ROZDZIAŁ CZWARTY

2.5K 172 3
                                    

Prawie pięć minut zajęło Styles’owi zapanowanie nad sześcioma psami,które siedząc teraz u jego stóp

z wywieszonymi, różowymi jęzorami, wpatrywały się w niego z uwielbieniem.

– Sfora kretynów – mruknął zimno. – Bardzo kocham moją matkę,ale w sprawie psów się nie zgadzamy. Słono przepłaciłem za lekcje tresury i co to dało? ,,Och, kochanie, one słuchają mnie, i to jest ważne’’.

Oczywiście. Słuchały matki, kiedy miała kieszenie wypchane psimi ciasteczkami i tylko wtedy.

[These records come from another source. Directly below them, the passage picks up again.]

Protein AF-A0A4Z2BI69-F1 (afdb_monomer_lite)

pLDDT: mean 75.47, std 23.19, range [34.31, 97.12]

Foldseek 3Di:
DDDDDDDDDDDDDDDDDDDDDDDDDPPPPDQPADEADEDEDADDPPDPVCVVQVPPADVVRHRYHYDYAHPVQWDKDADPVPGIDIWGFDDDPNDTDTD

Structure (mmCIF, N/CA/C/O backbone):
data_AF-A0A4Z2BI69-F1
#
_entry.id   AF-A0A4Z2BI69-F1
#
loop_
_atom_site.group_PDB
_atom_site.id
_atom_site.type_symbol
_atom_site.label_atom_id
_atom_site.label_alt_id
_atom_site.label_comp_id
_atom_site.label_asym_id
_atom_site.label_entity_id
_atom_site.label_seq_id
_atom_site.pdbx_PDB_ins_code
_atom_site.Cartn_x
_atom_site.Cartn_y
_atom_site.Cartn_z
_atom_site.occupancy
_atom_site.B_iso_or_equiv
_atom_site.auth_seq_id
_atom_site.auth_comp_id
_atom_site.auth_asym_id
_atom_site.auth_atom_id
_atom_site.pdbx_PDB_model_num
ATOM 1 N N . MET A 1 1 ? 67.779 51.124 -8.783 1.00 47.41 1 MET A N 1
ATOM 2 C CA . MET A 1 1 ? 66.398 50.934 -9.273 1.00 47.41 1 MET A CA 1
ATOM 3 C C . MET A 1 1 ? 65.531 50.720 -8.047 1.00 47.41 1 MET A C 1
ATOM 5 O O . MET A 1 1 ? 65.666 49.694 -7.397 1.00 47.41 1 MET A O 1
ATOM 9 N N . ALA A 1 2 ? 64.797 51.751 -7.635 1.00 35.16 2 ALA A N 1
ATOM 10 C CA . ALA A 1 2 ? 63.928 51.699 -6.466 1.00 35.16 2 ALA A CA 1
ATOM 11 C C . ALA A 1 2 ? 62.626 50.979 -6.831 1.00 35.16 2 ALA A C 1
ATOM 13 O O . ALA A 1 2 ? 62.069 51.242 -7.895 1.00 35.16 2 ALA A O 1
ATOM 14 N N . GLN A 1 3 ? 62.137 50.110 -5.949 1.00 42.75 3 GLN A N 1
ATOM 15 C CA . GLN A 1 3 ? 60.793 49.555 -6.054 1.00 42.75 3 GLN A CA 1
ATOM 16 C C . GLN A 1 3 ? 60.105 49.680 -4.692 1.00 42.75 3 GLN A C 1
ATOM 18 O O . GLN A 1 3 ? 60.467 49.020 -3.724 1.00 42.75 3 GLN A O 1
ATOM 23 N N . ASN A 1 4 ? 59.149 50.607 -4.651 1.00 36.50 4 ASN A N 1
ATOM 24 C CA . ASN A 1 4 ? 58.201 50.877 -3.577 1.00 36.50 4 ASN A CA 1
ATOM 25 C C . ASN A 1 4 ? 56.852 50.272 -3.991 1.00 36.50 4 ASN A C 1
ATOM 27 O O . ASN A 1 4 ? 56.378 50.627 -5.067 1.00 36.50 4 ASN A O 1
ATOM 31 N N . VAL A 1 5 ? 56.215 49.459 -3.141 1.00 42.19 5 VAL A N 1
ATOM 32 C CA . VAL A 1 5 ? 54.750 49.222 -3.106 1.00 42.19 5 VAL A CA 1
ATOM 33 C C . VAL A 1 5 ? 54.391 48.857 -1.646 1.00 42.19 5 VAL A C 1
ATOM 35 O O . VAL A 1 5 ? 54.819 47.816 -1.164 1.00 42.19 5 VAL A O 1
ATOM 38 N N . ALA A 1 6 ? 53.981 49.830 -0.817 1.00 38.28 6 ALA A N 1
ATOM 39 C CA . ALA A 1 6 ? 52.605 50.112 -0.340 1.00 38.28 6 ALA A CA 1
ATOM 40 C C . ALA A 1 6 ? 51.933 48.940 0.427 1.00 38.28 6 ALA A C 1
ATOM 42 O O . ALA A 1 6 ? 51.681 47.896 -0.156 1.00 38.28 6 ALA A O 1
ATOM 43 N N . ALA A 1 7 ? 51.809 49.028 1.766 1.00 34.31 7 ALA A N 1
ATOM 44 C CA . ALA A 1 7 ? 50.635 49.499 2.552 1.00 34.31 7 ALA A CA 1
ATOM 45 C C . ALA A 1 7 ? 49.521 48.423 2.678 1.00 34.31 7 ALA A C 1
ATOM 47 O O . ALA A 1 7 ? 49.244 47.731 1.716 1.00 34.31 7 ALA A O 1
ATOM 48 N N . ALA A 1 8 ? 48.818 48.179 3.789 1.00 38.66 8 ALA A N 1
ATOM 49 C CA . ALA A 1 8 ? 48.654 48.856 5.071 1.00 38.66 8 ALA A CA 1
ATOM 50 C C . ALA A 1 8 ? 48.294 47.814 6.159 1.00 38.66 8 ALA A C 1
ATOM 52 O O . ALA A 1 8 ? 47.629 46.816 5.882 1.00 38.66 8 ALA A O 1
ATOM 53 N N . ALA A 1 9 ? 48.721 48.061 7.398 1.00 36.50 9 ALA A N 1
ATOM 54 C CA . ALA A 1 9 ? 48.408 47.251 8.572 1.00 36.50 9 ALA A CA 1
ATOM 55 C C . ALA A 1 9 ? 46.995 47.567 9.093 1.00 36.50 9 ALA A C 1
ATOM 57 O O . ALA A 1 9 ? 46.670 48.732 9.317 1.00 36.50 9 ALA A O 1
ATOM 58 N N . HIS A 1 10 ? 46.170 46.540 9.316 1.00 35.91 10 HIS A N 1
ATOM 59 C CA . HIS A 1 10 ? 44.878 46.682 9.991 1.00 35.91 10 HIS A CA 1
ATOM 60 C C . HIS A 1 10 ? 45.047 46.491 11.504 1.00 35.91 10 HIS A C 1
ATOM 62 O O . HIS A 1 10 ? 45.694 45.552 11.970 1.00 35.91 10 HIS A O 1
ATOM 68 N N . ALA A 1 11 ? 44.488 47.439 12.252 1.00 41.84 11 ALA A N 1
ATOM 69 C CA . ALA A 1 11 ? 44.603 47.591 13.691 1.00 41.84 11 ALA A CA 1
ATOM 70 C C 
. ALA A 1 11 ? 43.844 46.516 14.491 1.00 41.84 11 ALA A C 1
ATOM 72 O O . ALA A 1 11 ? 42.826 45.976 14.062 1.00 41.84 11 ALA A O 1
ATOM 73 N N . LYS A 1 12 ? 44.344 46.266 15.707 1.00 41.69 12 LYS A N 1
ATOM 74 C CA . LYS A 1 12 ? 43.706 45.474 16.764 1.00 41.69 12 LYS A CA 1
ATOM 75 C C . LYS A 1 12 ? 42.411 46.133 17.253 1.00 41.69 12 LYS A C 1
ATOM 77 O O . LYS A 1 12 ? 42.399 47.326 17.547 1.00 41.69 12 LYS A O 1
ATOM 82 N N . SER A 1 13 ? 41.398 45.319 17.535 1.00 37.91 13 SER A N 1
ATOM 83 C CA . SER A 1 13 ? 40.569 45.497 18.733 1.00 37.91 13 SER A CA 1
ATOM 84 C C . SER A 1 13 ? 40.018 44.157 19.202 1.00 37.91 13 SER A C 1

– Okej, idziemy do Fiony – powiedział zrezygnowanym głosem. – Wsadzę was do garażu i macie trzymać te wasze wielkie pyski zamknięte na kłódkę. Zrozumiano?

Charlotte położyła się i przewróciła na grzbiet. Harry westchnął i ruszył do domu. W drodze był niemal zadowolony z sześciu psów drepczących za nim potulnie, jak gdyby nigdy na niego nie skoczyły i nie przerwały pocałunku, który wywrócił mu świat do góry nogami. Co by się wydarzyło potem? Czy Fiona poszłaby z nim i kochała się z nim w jego wielkim łożu?

Niekoniecznie, pomyślał trochę osowiały. Uciekła do lasu, jakby ją goniły wilki. Czyżby tak szybko pożałowała tego wybuchu namiętności?

Mógł za nią pobiec ale nic nie sprawiłoby większej radości psom niż jeszcze jedna szaleńcza gonitwa między drzewami a szanse znalezienia jej były nikłe. Poza tym nie uśmiechało mu się ściganie Fiony jak jakiejś uciekinierki.

Całe jego ciało było jednym wielkim bólem frustracji. Z zaciśniętą szczęką minął stary ogród, w którym zawsze rosły te same, wieloletnie rośliny a podjazd okolony był wymyślnie strzyżonym i równiutkim żywopłotem z bukszpanu. Nie znosił drzew strzyżonych w stylu francuskich ogrodów. Ogrodnikowi Clarissy nie pozwoliłby się zbliżyć do Stoneriggs jego rezydencji bliżej niż na kilometr.

Zamknął psy w garażu, nie zważając na smutek malującą się na ich pyskach. Zamierzał odprowadzić je do domu, jak tylko spotka się z Clarissą i wybada, co tak bardzo zmartwiło Fionę. Fryzura. Gotów był się założyć, że poszło o obcięcie włosów.

Co ją skłoniło do tej szczególnej formy buntu?

Zastukał krótko do drzwi ogromną, mosiężną kołatką i wszedł do środka. Wiedział, że jego dżinsy i zabłocone trampki nie zrobią dobrego wrażenia na Clarissie ale po tak ciężkim dniu potrzebował spaceru. Zrzucił buty i usłyszał wołającą z jadalni Clarissę.

– To ty, Harry?

– Przepraszam za spóźnienie – odkrzyknął i wszedł do wielkiego salonu, zdobnego w imponującą kolekcję wiktoriańskiej ceramiki, z której kilka egzemplarzy zawsze miał pokusę zrzucić – niechcący, rzecz jasna.

W pokoju była tylko jedna osoba. Stała przy kominku z filiżanką w ręku. Kiedy odwróciła głowę, błysnęły jej szmaragdowe kolczyki. Długie włosy upięte miała elegancko z tyłu głowy. Ubrana była w wąską, zieloną suknię.

Czyżby tracił zmysły?

Nie przestając się zastanawiać, wolno przemierzył salon. Wyjął jej z ręki filiżankę i odstawił na stolik. Potem wziął Fionę w ramiona i mocno pocałował w usta.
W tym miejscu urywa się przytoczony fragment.